Late in the evening, in the safety of my comfortable bedroom, I slip into the dreaming and call out for Lyssa. When she appears, we fold each other into a hug that feels as real as Mistress did. Amidst the flurry of our words, I do manage to warn her of the Storm approaching. I hope she takes the severity seriously...she may be the Lady of Storms now but this one is not one that she will be able to tame.   Having seen dwarves in Brighton, I’m eager to know more about how they organize themselves outside of human bondage. She tells me that there are four castes of dwarves: The ruling class, the scholars and mystics, the skilled tradespeople, and the chattel. Even amongst themselves, the lowest caste are no better than slaves and are frequently sold as slaves to humans.   In the Valley, where they have shed the caste system, they are still organized into guilds and led by a council of master craftsmen. Some guilds have been easier to win over than others - the smiths and miners and others whose arts are more familiar to war. Others, such as the architects and jewelers feel more complacent and have been harder to win over.   Lyssa tells me she thinks they need to meet more elves, to see that there are more of us who will stand with them. As a people, they are slow to trust and very stubborn, and with only one elf to speak for us, it is slow progress. They do respect positions that are earned from hard work and effort, not from a birthright, which seems at odds with their caste system to me. Regardless, it has earned Lyssa some respect amongst them and I’m sure it will be the same for me if I ever make my way to the Valley.   I tell Lyssa where I am, in the hopes that someone will be able to show her the distance on a map. And she tells me how to enter the Valley safely, should I make my way there. Like Mistress, our duties call us to separate corners of the land but there is inevitability in our reunion.  

Day 74

We slept in separate rooms but in the morning, I rouse everyone and usher them into my room for breakfast. We are discussing what the day will bring when Nienne joins us, casting a brief eye on Bran’s shirtless form, much to my amusement.   She recommends that Alder and I dress as nobles for a tour of the city, while Bran and Hella explore the slums. She assures me that no one will look at us askance if she is with us. I am skeptical but defer to her expertise.   A few hours later, adorned in human finery, we set out in a carriage to head towards a cafe and see some sights along the way. Our journey takes us through the Temple Square, which has a temple to each major human deity (there are so many).

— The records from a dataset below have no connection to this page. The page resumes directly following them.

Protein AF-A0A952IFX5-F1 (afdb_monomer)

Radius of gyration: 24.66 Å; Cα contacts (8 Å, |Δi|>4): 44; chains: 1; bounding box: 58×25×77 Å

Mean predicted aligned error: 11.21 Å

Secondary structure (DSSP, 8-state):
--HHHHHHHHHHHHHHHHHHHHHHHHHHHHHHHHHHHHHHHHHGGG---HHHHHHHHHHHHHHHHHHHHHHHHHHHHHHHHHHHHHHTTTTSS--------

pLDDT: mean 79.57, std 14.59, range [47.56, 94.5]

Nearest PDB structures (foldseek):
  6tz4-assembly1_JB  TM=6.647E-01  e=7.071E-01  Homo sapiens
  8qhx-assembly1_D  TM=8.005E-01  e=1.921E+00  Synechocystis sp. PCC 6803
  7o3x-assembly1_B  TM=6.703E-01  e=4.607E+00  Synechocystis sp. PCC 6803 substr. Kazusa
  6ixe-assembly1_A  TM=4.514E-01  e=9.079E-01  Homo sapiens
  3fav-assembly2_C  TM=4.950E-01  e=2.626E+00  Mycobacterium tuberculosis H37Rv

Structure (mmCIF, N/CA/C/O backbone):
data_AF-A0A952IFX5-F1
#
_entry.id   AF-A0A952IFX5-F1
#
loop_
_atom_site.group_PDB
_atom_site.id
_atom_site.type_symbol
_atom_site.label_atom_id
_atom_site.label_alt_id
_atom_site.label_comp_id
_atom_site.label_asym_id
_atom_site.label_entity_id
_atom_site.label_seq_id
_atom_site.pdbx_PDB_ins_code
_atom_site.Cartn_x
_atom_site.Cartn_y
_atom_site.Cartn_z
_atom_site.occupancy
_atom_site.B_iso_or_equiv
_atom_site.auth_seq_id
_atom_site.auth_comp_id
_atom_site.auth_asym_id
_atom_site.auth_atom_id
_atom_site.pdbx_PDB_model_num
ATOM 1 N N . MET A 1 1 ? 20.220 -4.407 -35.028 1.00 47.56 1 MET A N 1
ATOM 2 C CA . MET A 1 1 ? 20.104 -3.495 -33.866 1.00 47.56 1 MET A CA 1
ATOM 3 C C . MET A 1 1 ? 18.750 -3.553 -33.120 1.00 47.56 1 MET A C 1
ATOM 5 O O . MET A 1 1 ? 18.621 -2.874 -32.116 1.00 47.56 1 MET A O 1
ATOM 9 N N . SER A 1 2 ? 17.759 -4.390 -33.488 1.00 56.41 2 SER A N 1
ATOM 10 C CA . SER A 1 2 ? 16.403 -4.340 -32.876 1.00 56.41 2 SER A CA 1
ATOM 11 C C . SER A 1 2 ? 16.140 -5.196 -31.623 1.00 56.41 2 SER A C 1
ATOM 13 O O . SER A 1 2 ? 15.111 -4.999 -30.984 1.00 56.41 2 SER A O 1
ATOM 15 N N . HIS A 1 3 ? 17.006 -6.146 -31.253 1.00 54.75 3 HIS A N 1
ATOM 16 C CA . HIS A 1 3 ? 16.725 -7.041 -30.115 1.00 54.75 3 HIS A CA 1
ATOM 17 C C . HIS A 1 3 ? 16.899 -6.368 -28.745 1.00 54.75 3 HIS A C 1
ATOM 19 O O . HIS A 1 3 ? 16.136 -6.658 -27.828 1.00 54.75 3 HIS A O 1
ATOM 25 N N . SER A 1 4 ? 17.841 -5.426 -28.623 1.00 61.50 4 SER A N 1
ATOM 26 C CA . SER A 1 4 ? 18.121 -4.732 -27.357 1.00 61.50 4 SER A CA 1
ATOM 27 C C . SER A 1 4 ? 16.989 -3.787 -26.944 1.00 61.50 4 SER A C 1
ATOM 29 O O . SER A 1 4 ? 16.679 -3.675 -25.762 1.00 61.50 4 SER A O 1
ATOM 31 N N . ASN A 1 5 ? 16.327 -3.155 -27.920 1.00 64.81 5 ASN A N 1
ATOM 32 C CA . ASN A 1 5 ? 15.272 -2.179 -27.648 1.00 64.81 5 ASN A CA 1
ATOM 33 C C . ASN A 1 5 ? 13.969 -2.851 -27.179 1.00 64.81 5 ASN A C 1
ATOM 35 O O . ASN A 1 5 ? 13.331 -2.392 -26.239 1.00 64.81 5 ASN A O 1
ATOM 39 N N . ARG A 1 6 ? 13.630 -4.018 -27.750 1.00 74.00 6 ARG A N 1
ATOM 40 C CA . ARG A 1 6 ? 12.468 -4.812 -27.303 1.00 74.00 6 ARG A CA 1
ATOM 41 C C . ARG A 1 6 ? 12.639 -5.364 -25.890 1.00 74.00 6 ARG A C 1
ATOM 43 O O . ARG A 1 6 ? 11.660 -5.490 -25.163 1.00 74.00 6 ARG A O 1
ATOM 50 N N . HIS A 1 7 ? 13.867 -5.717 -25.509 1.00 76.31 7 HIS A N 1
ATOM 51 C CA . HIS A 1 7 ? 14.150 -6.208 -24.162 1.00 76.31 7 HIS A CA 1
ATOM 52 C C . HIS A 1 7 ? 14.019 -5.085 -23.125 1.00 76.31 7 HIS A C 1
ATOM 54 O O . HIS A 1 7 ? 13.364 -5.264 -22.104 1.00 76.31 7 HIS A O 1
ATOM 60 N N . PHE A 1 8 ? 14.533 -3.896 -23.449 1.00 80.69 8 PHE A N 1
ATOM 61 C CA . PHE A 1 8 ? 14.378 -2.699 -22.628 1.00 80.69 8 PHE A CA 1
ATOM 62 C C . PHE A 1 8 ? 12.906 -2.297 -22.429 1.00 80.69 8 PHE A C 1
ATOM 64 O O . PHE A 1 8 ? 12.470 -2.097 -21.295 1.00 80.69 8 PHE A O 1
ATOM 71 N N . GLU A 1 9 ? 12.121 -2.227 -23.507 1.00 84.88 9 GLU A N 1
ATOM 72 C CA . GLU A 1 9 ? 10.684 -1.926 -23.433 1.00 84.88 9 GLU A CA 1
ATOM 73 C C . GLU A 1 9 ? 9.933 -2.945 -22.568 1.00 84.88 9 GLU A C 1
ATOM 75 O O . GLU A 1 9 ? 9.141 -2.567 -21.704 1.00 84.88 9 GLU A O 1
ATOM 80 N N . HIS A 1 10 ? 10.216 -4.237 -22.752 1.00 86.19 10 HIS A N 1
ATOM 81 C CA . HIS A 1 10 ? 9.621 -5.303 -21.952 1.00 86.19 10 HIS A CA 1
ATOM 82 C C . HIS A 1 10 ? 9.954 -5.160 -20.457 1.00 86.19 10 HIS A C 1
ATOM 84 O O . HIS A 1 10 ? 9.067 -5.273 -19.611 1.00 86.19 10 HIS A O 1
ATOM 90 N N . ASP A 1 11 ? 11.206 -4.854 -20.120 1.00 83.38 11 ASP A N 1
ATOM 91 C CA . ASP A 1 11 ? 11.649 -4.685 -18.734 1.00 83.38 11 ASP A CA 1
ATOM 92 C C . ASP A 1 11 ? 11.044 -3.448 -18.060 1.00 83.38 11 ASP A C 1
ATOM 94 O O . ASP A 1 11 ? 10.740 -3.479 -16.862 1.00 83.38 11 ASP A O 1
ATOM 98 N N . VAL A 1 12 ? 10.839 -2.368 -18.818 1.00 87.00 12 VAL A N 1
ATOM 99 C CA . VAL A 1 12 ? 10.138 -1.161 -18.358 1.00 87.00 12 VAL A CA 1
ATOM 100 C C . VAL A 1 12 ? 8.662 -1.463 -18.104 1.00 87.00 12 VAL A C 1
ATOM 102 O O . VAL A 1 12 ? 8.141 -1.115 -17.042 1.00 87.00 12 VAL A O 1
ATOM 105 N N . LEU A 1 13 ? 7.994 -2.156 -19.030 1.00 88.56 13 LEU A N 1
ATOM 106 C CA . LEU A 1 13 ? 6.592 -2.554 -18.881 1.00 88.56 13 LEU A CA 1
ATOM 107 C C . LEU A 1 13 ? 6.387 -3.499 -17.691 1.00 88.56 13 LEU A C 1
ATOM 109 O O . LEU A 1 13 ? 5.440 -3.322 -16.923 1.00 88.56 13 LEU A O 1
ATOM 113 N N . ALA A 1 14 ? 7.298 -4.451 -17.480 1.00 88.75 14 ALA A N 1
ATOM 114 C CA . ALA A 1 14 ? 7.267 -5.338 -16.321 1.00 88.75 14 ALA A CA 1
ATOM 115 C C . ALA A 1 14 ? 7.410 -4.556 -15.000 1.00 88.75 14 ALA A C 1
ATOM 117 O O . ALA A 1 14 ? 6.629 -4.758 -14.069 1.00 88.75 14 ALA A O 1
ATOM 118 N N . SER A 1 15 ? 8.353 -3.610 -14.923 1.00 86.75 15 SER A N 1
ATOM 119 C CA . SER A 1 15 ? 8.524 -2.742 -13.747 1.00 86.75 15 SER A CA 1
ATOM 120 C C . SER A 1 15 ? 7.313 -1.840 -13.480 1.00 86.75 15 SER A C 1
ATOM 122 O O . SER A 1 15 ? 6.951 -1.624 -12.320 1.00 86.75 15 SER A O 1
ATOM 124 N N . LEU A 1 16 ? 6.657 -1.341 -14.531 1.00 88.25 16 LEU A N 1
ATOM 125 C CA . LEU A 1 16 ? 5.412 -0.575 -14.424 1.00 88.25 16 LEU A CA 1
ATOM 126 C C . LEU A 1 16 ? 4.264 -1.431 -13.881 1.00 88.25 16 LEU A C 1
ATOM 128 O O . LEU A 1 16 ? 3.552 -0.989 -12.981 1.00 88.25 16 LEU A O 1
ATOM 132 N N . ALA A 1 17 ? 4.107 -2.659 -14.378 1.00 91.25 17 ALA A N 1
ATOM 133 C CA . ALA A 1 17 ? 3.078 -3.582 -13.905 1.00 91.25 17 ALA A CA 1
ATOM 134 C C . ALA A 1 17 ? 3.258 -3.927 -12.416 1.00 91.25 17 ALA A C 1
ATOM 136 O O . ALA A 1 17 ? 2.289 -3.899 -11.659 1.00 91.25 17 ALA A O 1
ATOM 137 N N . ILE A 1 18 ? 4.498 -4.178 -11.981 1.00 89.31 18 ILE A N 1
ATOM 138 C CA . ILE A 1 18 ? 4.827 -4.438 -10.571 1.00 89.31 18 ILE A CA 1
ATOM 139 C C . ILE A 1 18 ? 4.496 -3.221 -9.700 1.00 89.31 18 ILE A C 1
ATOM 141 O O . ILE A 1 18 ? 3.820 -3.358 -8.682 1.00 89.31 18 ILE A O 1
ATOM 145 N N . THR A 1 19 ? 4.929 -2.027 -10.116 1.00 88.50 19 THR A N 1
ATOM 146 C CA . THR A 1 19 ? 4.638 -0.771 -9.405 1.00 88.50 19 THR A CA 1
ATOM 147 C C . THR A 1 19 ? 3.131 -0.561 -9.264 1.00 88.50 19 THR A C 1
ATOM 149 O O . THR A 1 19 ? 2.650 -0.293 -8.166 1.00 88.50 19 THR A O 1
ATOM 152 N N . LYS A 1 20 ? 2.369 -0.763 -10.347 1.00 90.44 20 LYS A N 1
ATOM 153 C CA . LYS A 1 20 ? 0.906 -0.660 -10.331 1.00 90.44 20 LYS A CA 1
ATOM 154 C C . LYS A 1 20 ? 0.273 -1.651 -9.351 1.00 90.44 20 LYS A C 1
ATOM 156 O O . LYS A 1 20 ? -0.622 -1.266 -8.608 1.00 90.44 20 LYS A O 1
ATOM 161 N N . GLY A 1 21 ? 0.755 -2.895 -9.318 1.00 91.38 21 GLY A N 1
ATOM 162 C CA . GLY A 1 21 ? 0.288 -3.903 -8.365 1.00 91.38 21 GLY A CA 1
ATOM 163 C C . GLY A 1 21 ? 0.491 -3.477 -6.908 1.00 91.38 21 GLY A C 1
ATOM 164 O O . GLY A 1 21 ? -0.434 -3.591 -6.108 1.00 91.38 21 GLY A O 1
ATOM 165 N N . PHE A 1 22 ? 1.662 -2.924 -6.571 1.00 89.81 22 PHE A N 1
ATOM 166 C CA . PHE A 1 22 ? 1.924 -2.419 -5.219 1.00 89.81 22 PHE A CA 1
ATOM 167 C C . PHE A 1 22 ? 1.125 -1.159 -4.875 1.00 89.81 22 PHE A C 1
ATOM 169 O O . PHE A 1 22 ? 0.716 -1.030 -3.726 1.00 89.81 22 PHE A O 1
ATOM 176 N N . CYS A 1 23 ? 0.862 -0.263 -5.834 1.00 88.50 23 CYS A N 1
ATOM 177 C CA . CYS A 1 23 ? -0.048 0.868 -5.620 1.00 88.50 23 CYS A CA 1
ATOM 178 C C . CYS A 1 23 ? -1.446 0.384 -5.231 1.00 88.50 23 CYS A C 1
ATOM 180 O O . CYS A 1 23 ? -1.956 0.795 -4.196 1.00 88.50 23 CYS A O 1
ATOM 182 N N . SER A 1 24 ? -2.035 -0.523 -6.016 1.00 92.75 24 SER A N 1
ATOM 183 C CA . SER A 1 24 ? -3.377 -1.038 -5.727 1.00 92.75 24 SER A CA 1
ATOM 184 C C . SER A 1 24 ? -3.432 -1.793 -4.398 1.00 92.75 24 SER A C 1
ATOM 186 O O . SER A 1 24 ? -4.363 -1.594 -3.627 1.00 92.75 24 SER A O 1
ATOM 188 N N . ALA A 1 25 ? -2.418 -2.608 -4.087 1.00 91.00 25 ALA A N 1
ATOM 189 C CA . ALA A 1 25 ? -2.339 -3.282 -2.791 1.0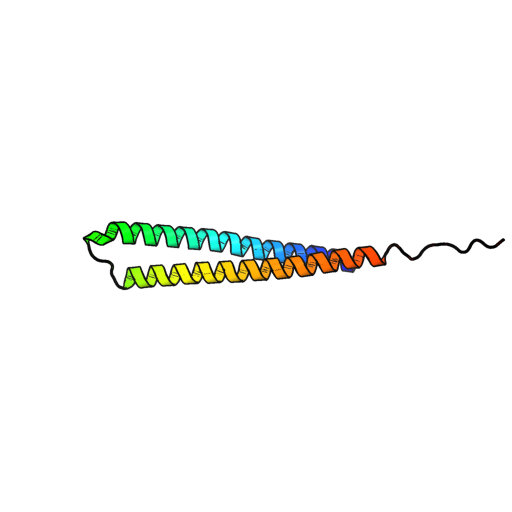0 91.00 25 ALA A CA 1
ATOM 190 C C . ALA A 1 25 ? -2.237 -2.282 -1.624 1.00 91.00 25 ALA A C 1
ATOM 192 O O . ALA A 1 25 ? -2.918 -2.451 -0.619 1.00 91.00 25 ALA A O 1
ATOM 193 N N . LEU A 1 26 ? -1.434 -1.220 -1.772 1.00 89.88 26 LEU A N 1
ATOM 194 C CA . LEU A 1 26 ? -1.300 -0.170 -0.761 1.00 89.88 26 LEU A CA 1
ATOM 195 C C . LEU A 1 26 ? -2.612 0.597 -0.553 1.00 89.88 26 LEU A C 1
ATOM 197 O O . LEU A 1 26 ? -2.957 0.885 0.587 1.00 89.88 26 LEU A O 1
ATOM 201 N N . GLU A 1 27 ? -3.342 0.912 -1.626 1.00 91.44 27 GLU A N 1
ATOM 202 C CA . GLU A 1 27 ? -4.660 1.556 -1.544 1.00 91.44 27 GLU A CA 1
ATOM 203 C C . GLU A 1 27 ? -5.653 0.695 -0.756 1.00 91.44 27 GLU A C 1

  • The Candlemaker: A massive, garishly lit monstrosity of a structure.
  • The Sentinel: A military-looking structure hung with banners of noble houses. Nienne tells us that the banners are of noble patrons who are thus under the protection of the temple’s guards.
  • The Fisherman: A reasonably humble wooden building, and Nienne tells us he is fairly politically irrelevant this far inland but the shore temples are much more grand.

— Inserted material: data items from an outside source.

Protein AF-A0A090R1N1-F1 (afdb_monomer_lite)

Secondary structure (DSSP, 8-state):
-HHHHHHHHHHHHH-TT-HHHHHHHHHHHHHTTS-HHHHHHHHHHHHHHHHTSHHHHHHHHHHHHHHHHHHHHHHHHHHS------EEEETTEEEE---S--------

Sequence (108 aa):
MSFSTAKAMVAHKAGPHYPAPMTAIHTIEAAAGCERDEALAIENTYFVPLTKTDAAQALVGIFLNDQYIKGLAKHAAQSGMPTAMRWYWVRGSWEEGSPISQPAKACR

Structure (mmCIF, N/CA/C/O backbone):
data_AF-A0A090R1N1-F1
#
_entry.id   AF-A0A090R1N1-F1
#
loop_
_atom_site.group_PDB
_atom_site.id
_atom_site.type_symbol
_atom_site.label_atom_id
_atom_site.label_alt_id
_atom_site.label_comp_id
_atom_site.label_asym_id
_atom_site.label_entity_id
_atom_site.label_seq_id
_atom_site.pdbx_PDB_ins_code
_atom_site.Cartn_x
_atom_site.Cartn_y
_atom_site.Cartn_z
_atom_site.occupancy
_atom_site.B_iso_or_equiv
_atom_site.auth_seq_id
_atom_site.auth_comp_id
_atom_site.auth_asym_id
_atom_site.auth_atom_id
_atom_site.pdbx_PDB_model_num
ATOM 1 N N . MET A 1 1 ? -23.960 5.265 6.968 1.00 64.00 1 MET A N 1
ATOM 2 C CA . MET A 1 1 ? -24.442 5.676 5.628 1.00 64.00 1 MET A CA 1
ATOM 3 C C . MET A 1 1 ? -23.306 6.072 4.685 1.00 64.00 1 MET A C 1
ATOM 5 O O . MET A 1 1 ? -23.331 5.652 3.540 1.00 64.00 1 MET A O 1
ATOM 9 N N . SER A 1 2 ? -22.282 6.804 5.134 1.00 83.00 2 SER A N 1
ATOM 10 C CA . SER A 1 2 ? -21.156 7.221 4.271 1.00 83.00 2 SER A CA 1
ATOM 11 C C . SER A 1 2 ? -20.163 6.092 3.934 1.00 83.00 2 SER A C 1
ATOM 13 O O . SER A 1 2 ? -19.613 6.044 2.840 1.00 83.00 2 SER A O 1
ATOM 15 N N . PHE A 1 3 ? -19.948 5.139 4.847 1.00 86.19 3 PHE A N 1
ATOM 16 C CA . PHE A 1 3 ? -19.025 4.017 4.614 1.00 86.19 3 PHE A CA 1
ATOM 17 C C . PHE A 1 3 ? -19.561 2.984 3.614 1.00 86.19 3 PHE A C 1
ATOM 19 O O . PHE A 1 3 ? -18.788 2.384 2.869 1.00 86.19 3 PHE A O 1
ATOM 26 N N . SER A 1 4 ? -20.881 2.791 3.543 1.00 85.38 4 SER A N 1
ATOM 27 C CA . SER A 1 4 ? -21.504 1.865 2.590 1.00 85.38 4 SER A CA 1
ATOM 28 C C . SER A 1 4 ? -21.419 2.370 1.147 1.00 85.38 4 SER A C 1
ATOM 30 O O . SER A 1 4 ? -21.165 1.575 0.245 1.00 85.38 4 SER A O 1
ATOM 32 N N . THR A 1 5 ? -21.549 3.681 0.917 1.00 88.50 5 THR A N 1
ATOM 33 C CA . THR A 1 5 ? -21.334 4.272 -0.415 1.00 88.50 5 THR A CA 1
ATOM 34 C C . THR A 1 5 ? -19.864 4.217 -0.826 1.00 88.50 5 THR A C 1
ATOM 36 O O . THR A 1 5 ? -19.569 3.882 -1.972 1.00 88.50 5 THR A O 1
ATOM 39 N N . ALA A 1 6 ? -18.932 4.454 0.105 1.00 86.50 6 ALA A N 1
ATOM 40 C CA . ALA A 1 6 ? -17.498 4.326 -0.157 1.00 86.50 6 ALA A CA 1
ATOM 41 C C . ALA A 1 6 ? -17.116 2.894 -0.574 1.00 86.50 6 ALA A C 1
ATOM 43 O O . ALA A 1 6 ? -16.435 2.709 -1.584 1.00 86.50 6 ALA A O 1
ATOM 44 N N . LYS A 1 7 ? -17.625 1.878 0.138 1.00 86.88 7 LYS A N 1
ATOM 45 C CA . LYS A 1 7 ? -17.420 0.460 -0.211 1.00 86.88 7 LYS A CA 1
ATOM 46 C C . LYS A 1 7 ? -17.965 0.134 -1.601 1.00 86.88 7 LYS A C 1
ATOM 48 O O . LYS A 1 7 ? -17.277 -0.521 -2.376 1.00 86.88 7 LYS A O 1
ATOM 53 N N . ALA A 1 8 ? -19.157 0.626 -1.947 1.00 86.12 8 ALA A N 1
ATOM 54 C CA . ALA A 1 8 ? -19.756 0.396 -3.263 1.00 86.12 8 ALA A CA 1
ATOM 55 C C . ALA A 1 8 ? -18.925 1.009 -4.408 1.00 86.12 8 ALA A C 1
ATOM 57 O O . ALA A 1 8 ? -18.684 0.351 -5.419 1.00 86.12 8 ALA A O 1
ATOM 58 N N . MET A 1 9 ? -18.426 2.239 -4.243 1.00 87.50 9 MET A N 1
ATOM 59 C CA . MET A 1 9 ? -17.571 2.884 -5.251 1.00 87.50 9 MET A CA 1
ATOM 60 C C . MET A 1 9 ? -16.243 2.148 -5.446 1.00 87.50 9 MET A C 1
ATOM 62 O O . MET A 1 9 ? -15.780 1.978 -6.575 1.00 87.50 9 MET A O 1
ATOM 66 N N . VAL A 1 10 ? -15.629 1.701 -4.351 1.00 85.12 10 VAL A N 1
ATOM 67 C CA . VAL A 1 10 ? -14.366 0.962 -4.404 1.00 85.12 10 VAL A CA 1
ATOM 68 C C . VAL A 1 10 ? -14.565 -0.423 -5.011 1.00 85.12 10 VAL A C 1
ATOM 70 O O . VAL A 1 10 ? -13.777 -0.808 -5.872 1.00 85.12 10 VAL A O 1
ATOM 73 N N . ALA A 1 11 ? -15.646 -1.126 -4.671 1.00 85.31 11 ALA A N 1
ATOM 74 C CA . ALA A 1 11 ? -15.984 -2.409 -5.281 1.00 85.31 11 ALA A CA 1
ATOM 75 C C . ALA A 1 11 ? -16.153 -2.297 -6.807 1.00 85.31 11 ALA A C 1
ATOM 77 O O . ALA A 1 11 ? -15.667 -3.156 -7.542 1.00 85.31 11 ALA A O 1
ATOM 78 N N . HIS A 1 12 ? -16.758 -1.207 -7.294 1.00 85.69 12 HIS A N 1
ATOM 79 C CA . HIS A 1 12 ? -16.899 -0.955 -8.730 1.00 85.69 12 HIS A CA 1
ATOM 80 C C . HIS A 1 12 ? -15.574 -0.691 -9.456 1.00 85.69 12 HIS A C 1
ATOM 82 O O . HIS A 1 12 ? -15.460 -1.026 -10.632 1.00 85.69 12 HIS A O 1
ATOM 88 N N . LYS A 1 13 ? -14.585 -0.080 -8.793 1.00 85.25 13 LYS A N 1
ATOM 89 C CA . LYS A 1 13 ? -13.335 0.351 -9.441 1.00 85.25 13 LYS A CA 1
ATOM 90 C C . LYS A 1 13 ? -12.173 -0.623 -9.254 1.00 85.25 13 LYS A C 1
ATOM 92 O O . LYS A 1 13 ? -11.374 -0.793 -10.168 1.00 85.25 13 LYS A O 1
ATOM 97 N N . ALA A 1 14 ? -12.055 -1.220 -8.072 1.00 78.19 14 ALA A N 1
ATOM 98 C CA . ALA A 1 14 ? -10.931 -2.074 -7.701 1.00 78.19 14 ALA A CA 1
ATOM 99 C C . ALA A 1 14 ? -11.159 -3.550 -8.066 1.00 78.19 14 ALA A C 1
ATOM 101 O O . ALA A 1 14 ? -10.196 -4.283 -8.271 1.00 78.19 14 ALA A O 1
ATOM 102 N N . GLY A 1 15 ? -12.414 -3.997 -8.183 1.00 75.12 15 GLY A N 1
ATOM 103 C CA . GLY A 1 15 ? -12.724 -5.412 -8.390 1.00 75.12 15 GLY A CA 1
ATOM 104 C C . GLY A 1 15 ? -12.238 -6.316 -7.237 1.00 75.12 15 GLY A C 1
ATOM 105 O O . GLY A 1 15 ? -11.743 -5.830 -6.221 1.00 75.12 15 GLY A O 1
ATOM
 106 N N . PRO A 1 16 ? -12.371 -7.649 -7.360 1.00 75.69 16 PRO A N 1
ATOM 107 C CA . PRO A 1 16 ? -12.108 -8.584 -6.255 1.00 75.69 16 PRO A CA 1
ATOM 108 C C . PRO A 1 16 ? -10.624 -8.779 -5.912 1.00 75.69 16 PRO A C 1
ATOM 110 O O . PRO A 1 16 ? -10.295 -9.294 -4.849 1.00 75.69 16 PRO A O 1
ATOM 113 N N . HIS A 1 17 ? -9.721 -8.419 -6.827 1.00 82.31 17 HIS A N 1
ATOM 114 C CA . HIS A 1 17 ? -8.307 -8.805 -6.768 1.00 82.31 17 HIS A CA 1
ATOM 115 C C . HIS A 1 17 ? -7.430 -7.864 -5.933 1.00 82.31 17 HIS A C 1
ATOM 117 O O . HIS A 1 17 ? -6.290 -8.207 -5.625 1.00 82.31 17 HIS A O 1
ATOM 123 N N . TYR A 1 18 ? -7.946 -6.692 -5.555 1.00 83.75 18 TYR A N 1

  • The Weaver: A rich-looking front that hides humbler buildings and orphanages behind it.
  • The Duellists: Nienne’s preferred deities, of course.
  Over tea at the cafe, where the human attendants seem very polite, Nienne tells us a bit more about the culture of Brighton.   Many many disagreements here are settled with duels, but only with thin-bladed swords. It is considered rude to use any other weapon. Common folk outside the walls aren’t even allowed to have any weapons except for knives, under the guise that these are tools and not weapons.   As if on cue, a duel breaks out down the street and we watch as a bright green fae tidily cuts a human’s shirts to shreds before drawing first blood and pocketing the man’s coin purse. People around them break into applause, as though they are watching a performance.   Nienne tells me that there are free dwarves and fae in the city but fae never stay for long. They are travellers and traders, and always return to their home within a year. After tea, she shows me to a dwarven goldsmith’s shop where the proprietor takes a break from his work to speak with us. When I tell him I prefer practical to ornamental, he shows me a slim sword carved with runes.  
These tell the story of Drogan, who fought a thousand duels to protect his people. Facing his people’s enemy, he challenged their commander to a duel. The commander sent forth a lieutenant instead, and Drogan slew him. Again, Drogan challenged him and again, the commander sent someone in his stead. After a thousand lower soldiers lay dead, finally the commander took up his own sword, and Drogan slew him as well. Only when his people had safely passed behind the stout walls of their hom did Drogan take a minute to rest, and there he died.
  This is a sword for the heroic and foolish, and I think I am neither. He shows me a bracer, similarly carved with runes.  
These tell the story of Corwin, youngest of nine sons and sure to inherit nothing. He set forth into the world to learn new skills, including those of a mystic. When he returned, his house was in disarray - his parents dead and his brothers squabbling over their inheritance. He duelled each of his brothers in turn and won. As the head of his house, he reorganized and set his brothers forth to learn their own skills and gain reputation from their own trades.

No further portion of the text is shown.